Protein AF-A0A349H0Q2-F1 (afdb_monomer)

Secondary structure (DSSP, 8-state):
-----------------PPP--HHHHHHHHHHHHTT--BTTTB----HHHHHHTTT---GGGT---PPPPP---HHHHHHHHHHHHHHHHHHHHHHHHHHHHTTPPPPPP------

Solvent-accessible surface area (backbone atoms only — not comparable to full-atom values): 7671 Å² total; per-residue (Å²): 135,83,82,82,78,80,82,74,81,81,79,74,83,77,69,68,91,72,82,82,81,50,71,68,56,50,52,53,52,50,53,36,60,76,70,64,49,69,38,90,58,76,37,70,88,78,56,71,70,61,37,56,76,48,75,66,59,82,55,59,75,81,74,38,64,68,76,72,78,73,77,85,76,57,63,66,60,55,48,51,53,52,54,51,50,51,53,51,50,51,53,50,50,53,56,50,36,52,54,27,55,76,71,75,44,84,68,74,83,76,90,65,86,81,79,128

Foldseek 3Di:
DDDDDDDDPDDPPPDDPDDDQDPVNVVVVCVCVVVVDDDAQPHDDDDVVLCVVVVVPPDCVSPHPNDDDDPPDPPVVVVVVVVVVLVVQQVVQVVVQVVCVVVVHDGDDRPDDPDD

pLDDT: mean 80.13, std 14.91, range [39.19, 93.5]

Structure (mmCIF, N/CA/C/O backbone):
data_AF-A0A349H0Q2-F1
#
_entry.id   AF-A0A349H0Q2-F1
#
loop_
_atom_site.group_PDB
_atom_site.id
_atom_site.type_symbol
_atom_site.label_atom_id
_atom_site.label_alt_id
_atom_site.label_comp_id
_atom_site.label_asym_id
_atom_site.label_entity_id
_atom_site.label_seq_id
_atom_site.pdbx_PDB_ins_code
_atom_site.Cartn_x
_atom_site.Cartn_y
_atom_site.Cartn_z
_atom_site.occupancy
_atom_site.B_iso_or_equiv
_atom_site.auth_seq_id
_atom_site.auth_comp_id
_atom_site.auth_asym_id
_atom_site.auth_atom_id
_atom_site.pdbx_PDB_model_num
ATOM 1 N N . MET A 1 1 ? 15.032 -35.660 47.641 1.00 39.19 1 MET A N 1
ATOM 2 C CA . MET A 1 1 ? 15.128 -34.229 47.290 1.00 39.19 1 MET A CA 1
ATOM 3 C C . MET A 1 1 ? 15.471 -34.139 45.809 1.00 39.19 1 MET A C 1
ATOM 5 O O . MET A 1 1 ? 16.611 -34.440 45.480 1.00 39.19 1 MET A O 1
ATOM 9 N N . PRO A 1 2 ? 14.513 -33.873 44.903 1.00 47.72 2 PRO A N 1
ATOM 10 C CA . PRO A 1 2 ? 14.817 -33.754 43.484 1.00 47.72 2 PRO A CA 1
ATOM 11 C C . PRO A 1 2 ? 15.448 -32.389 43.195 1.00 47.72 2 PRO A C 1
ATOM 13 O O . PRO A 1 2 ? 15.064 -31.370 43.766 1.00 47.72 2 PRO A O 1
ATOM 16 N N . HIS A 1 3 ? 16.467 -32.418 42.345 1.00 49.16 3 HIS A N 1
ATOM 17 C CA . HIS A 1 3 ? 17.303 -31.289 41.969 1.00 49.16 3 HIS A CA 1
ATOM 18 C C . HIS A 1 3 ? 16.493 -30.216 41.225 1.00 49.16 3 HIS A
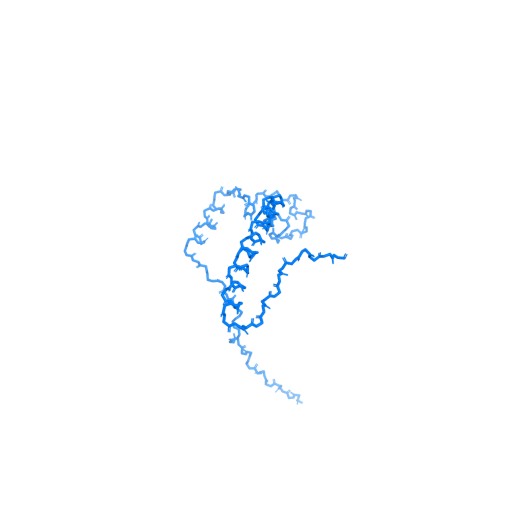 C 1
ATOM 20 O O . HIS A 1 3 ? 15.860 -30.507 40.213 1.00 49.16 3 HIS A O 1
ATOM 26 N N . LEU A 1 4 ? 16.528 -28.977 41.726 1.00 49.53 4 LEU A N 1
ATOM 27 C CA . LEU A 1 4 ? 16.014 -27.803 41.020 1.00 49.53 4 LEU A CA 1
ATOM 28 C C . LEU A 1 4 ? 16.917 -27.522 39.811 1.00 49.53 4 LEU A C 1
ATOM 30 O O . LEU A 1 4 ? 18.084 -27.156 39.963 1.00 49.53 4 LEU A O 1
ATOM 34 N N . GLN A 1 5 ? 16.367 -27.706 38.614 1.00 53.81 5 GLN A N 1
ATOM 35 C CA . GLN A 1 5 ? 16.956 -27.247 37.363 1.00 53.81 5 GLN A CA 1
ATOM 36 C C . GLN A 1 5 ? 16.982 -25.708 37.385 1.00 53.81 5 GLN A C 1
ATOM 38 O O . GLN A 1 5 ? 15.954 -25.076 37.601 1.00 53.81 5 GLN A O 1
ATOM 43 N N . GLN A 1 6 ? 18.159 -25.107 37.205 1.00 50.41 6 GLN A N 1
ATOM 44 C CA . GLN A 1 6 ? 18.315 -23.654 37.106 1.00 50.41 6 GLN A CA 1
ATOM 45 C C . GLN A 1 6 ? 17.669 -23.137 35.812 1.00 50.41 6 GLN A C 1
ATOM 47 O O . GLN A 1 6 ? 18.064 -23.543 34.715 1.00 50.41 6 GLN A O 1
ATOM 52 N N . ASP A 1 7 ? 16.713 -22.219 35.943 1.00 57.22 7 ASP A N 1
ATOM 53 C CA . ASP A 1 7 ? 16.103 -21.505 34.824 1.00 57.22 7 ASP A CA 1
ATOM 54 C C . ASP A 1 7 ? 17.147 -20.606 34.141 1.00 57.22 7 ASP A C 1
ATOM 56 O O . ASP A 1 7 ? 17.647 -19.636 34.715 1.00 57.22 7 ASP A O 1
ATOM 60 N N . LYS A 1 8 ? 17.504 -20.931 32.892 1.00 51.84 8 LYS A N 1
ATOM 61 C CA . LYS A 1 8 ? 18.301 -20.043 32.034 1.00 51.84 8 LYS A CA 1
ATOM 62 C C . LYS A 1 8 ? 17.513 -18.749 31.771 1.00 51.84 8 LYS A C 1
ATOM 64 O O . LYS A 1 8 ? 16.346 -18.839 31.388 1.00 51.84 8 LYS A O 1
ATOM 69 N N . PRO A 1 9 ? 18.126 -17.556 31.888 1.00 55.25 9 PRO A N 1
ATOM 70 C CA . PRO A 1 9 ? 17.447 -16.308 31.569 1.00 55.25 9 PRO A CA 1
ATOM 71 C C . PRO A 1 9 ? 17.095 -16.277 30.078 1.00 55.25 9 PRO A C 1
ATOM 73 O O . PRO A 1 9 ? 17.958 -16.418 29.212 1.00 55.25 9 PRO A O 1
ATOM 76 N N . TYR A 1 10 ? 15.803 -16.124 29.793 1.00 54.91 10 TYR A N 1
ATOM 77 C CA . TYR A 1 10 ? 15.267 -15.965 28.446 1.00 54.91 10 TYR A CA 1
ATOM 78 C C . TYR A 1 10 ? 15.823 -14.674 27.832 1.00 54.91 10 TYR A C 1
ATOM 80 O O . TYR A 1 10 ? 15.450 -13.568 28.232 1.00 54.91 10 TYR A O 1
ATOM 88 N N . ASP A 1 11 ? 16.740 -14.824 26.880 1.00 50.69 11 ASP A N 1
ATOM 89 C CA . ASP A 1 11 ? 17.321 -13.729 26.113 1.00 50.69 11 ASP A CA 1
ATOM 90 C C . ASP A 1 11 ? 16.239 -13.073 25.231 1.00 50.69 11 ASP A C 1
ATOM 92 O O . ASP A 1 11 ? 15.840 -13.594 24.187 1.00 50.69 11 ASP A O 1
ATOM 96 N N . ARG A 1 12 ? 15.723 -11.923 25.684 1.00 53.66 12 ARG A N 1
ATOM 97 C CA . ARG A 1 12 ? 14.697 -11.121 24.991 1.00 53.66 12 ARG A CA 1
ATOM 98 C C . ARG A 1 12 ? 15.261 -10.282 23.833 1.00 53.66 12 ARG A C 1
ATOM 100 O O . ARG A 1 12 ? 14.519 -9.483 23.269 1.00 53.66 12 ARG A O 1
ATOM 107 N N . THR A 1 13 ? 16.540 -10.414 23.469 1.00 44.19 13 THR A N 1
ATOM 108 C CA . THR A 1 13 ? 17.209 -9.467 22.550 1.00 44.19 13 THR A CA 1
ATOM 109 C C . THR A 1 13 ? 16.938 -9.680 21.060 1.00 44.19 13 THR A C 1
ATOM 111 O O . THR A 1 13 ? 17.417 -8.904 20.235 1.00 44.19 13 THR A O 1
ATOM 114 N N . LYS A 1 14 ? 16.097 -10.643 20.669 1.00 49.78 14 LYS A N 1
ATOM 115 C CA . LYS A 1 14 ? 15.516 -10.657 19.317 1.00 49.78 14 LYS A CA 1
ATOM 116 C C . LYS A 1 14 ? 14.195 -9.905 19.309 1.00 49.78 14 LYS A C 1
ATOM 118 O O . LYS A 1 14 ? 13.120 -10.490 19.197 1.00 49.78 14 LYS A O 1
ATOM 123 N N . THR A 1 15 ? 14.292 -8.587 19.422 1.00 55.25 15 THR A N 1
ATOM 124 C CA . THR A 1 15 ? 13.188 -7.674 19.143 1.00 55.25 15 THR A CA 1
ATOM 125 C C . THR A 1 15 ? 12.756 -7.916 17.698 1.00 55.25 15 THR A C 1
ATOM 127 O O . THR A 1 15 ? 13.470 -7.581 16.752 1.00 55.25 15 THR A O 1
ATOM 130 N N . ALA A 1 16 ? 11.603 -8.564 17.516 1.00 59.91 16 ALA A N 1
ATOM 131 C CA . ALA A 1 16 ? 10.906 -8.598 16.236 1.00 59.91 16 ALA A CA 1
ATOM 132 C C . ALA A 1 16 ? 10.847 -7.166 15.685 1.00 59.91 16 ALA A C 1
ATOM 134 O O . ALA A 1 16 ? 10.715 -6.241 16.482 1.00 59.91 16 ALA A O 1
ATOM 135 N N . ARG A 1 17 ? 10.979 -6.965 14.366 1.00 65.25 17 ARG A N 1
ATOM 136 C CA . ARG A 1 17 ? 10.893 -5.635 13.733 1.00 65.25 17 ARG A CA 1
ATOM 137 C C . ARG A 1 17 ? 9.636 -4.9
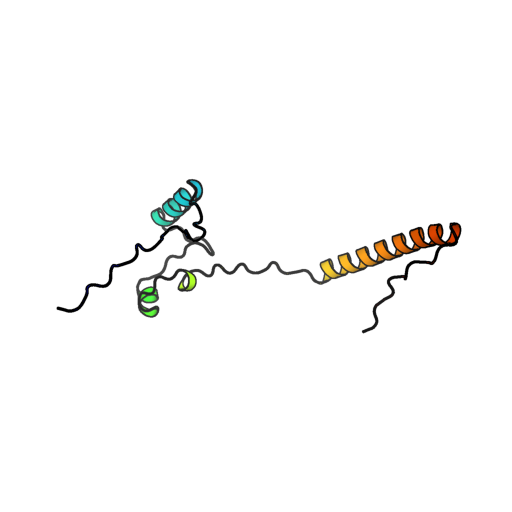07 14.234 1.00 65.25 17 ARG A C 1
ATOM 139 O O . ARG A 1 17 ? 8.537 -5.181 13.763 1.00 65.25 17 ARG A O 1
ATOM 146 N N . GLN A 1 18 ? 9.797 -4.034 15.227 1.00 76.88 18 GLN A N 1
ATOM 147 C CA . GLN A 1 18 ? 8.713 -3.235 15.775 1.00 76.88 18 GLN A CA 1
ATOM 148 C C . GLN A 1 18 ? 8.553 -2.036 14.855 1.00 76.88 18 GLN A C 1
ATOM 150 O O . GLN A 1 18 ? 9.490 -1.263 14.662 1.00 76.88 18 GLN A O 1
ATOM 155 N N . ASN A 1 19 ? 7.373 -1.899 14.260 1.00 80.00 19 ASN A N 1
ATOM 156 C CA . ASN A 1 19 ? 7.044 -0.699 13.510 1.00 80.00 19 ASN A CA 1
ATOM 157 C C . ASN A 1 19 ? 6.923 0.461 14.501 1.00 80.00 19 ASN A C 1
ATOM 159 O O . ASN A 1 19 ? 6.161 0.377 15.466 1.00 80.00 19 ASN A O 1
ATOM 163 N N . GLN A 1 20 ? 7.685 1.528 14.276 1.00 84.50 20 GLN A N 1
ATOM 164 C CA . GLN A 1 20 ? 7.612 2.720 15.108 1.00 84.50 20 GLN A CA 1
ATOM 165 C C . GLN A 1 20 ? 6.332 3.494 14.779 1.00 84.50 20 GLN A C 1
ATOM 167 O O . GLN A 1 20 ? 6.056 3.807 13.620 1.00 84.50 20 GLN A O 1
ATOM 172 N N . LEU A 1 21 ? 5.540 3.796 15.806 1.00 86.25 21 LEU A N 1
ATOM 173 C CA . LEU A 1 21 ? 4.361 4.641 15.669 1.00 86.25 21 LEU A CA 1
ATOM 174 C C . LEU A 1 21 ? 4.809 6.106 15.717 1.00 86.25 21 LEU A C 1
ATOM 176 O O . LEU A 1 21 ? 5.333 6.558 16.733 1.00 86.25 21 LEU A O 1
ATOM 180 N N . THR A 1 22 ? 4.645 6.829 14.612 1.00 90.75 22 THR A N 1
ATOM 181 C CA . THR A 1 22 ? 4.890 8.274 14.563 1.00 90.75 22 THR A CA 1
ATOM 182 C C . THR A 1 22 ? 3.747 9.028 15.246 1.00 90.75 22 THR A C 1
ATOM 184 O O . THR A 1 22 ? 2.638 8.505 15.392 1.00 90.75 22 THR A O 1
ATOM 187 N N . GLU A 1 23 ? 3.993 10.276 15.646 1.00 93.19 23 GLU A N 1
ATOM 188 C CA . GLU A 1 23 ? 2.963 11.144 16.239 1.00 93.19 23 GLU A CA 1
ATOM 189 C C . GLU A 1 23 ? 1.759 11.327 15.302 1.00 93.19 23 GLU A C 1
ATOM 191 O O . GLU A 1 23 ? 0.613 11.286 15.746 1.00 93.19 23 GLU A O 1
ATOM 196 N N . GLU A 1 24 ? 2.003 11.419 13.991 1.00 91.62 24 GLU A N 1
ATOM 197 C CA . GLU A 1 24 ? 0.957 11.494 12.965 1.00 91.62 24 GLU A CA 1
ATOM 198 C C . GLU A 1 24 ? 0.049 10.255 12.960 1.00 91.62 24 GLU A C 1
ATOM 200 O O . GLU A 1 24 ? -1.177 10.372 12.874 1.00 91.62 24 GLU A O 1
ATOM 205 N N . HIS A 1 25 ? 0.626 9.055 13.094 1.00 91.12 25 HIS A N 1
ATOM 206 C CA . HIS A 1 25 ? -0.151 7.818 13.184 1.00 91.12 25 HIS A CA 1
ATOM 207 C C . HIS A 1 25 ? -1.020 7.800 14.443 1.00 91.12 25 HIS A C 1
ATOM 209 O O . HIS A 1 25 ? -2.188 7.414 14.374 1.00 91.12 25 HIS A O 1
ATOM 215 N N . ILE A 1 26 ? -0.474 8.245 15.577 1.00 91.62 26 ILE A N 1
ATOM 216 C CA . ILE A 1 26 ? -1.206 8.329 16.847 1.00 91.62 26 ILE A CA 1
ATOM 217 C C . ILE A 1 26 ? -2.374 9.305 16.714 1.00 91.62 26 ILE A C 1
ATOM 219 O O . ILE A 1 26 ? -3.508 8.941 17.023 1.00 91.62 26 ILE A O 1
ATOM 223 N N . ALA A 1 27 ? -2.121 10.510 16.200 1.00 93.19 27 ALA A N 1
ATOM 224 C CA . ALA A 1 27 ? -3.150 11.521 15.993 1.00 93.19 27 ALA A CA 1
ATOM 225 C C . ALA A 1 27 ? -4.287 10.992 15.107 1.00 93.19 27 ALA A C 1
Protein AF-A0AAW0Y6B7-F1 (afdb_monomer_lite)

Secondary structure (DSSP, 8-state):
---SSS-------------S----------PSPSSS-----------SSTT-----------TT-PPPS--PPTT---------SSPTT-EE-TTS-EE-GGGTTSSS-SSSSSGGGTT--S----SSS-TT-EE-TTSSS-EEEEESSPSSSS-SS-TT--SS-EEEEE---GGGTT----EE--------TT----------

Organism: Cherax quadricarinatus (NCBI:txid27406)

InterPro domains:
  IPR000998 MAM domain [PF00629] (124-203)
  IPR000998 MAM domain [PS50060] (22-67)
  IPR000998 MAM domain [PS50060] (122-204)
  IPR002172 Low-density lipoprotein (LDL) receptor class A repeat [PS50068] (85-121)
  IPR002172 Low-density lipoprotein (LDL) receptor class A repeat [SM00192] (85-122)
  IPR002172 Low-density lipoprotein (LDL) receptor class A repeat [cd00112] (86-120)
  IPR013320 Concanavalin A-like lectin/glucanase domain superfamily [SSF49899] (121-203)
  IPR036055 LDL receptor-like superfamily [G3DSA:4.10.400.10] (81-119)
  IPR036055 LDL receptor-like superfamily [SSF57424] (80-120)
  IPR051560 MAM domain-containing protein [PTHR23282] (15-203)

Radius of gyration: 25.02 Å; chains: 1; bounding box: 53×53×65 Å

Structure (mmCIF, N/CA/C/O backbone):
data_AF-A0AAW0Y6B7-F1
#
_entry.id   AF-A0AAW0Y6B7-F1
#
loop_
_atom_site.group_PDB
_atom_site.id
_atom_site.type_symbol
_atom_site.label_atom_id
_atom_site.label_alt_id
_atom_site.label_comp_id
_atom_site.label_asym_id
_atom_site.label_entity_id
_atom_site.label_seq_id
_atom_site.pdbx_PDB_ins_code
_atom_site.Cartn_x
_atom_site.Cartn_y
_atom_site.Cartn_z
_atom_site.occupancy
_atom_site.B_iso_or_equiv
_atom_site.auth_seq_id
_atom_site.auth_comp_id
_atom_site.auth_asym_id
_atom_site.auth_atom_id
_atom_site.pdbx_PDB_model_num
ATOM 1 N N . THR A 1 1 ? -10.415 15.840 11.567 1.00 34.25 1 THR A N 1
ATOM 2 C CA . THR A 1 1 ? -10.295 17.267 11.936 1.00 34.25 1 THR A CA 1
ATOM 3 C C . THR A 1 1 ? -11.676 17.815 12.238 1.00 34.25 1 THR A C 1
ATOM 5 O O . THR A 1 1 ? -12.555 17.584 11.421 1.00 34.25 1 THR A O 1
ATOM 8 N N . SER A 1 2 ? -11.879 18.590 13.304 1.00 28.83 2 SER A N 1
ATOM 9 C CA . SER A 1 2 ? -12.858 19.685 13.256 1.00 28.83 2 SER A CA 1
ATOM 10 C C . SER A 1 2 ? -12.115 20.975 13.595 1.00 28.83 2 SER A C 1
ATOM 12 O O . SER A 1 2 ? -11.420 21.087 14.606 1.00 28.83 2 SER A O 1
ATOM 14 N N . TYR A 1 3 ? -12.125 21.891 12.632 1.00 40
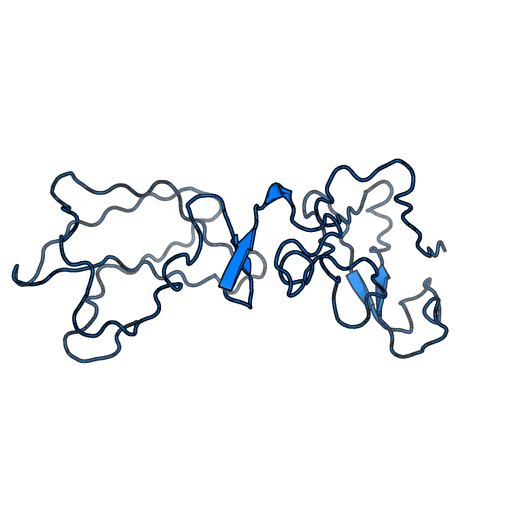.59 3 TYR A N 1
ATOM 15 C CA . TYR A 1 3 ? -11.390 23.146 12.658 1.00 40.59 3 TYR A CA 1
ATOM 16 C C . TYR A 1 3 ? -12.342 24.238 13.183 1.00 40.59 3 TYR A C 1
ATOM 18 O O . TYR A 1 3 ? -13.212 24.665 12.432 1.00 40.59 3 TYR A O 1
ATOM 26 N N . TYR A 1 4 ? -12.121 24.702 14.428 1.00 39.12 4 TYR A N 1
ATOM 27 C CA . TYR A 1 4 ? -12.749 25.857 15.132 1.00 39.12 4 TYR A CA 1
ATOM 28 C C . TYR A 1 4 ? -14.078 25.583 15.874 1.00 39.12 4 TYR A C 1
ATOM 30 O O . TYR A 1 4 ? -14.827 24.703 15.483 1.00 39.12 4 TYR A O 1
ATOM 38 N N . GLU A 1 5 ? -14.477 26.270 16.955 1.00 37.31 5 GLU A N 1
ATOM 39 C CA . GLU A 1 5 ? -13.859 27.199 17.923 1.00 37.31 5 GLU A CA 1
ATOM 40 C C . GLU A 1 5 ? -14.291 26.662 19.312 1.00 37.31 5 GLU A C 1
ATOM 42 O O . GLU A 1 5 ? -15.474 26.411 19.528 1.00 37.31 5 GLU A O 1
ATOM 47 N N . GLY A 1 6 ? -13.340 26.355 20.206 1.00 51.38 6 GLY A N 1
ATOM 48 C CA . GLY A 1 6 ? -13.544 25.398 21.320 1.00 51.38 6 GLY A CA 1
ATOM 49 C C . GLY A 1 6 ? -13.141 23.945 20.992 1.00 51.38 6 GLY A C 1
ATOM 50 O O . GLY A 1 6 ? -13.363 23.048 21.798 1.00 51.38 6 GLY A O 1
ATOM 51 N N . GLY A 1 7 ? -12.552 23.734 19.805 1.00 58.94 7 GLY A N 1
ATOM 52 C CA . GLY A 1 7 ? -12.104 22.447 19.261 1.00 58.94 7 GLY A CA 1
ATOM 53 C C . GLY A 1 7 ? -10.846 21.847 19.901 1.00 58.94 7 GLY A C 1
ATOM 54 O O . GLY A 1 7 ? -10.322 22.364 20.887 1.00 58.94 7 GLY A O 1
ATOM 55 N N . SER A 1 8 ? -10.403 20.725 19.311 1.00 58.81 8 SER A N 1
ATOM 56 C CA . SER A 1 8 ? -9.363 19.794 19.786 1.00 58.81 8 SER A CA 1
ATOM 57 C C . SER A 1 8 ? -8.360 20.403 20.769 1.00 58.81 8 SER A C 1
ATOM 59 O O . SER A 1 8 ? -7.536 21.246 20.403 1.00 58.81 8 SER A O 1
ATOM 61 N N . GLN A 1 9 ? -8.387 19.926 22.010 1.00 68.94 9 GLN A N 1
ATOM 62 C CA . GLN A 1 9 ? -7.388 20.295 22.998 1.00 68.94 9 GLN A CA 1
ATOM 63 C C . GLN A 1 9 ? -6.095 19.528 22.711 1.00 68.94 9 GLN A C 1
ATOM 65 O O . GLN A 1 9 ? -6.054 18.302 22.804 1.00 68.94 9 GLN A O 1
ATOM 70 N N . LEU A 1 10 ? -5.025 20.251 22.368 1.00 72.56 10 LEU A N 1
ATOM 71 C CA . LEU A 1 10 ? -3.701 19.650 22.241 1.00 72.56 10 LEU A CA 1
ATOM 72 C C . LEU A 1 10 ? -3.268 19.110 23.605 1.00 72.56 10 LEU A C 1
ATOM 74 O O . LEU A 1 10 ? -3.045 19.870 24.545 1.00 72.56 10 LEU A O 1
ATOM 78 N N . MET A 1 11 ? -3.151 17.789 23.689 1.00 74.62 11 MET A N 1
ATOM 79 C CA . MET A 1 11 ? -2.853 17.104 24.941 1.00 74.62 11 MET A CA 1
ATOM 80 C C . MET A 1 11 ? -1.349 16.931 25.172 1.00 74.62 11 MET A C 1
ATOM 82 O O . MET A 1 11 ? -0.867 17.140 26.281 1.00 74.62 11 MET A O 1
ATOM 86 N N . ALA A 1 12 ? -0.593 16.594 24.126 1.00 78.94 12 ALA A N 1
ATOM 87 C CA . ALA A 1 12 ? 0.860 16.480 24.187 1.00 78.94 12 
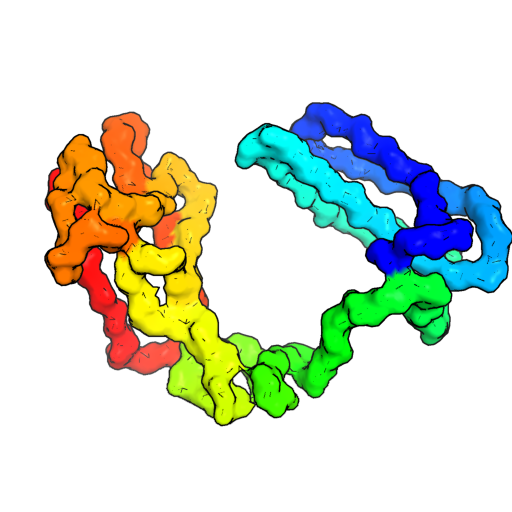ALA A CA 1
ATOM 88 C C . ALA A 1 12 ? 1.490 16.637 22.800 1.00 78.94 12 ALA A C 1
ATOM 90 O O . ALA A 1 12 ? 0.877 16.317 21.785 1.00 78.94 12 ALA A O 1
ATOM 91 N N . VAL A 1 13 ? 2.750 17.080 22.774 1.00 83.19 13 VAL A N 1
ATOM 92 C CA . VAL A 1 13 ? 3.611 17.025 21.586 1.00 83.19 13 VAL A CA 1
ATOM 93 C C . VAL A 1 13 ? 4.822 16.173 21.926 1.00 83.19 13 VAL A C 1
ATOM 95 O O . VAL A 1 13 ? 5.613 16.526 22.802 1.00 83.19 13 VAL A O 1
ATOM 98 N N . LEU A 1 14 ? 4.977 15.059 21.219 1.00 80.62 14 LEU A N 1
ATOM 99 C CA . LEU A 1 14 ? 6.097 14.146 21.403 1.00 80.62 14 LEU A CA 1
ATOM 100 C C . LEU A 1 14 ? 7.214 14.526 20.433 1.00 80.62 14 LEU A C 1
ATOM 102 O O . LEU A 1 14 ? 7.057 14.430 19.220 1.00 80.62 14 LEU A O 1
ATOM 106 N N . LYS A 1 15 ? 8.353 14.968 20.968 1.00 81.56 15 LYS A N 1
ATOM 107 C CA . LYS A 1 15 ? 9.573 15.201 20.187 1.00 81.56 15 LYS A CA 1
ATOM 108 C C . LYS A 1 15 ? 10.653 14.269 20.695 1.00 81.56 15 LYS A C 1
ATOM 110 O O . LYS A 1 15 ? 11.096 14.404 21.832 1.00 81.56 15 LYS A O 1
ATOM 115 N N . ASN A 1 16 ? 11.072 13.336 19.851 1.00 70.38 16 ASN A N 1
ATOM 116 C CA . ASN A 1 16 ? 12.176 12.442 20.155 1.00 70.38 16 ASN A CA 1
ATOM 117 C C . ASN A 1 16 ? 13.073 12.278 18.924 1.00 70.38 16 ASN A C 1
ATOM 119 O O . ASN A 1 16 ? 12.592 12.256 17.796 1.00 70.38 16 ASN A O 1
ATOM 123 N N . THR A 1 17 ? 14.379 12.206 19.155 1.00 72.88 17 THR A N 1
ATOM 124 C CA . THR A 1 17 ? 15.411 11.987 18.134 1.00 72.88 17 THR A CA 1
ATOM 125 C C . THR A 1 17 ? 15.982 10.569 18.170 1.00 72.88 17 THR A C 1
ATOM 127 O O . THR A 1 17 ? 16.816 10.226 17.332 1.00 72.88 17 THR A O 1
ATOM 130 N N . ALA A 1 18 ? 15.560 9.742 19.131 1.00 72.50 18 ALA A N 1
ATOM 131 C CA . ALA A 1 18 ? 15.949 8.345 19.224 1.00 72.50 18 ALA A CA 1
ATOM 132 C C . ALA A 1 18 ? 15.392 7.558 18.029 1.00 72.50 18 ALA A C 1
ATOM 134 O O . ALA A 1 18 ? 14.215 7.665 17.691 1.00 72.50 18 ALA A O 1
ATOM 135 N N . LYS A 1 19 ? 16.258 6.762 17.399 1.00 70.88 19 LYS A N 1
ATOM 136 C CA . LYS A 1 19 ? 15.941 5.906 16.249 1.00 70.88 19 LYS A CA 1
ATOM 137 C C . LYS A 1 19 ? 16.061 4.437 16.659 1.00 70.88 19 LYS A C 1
_____
[Prompt] Find each line in the listing above that contains "lipoprotein", and copy that line.

[Answer]
  IPR002172 Low-density lipoprotein (LDL) receptor class A repeat [PS50068] (85-121)
  IPR002172 Low-density lipoprotein (LDL) receptor class A repeat [SM00192] (85-122)
  IPR002172 Low-density lipoprotein (LDL) receptor class A repeat [cd00112] (86-120)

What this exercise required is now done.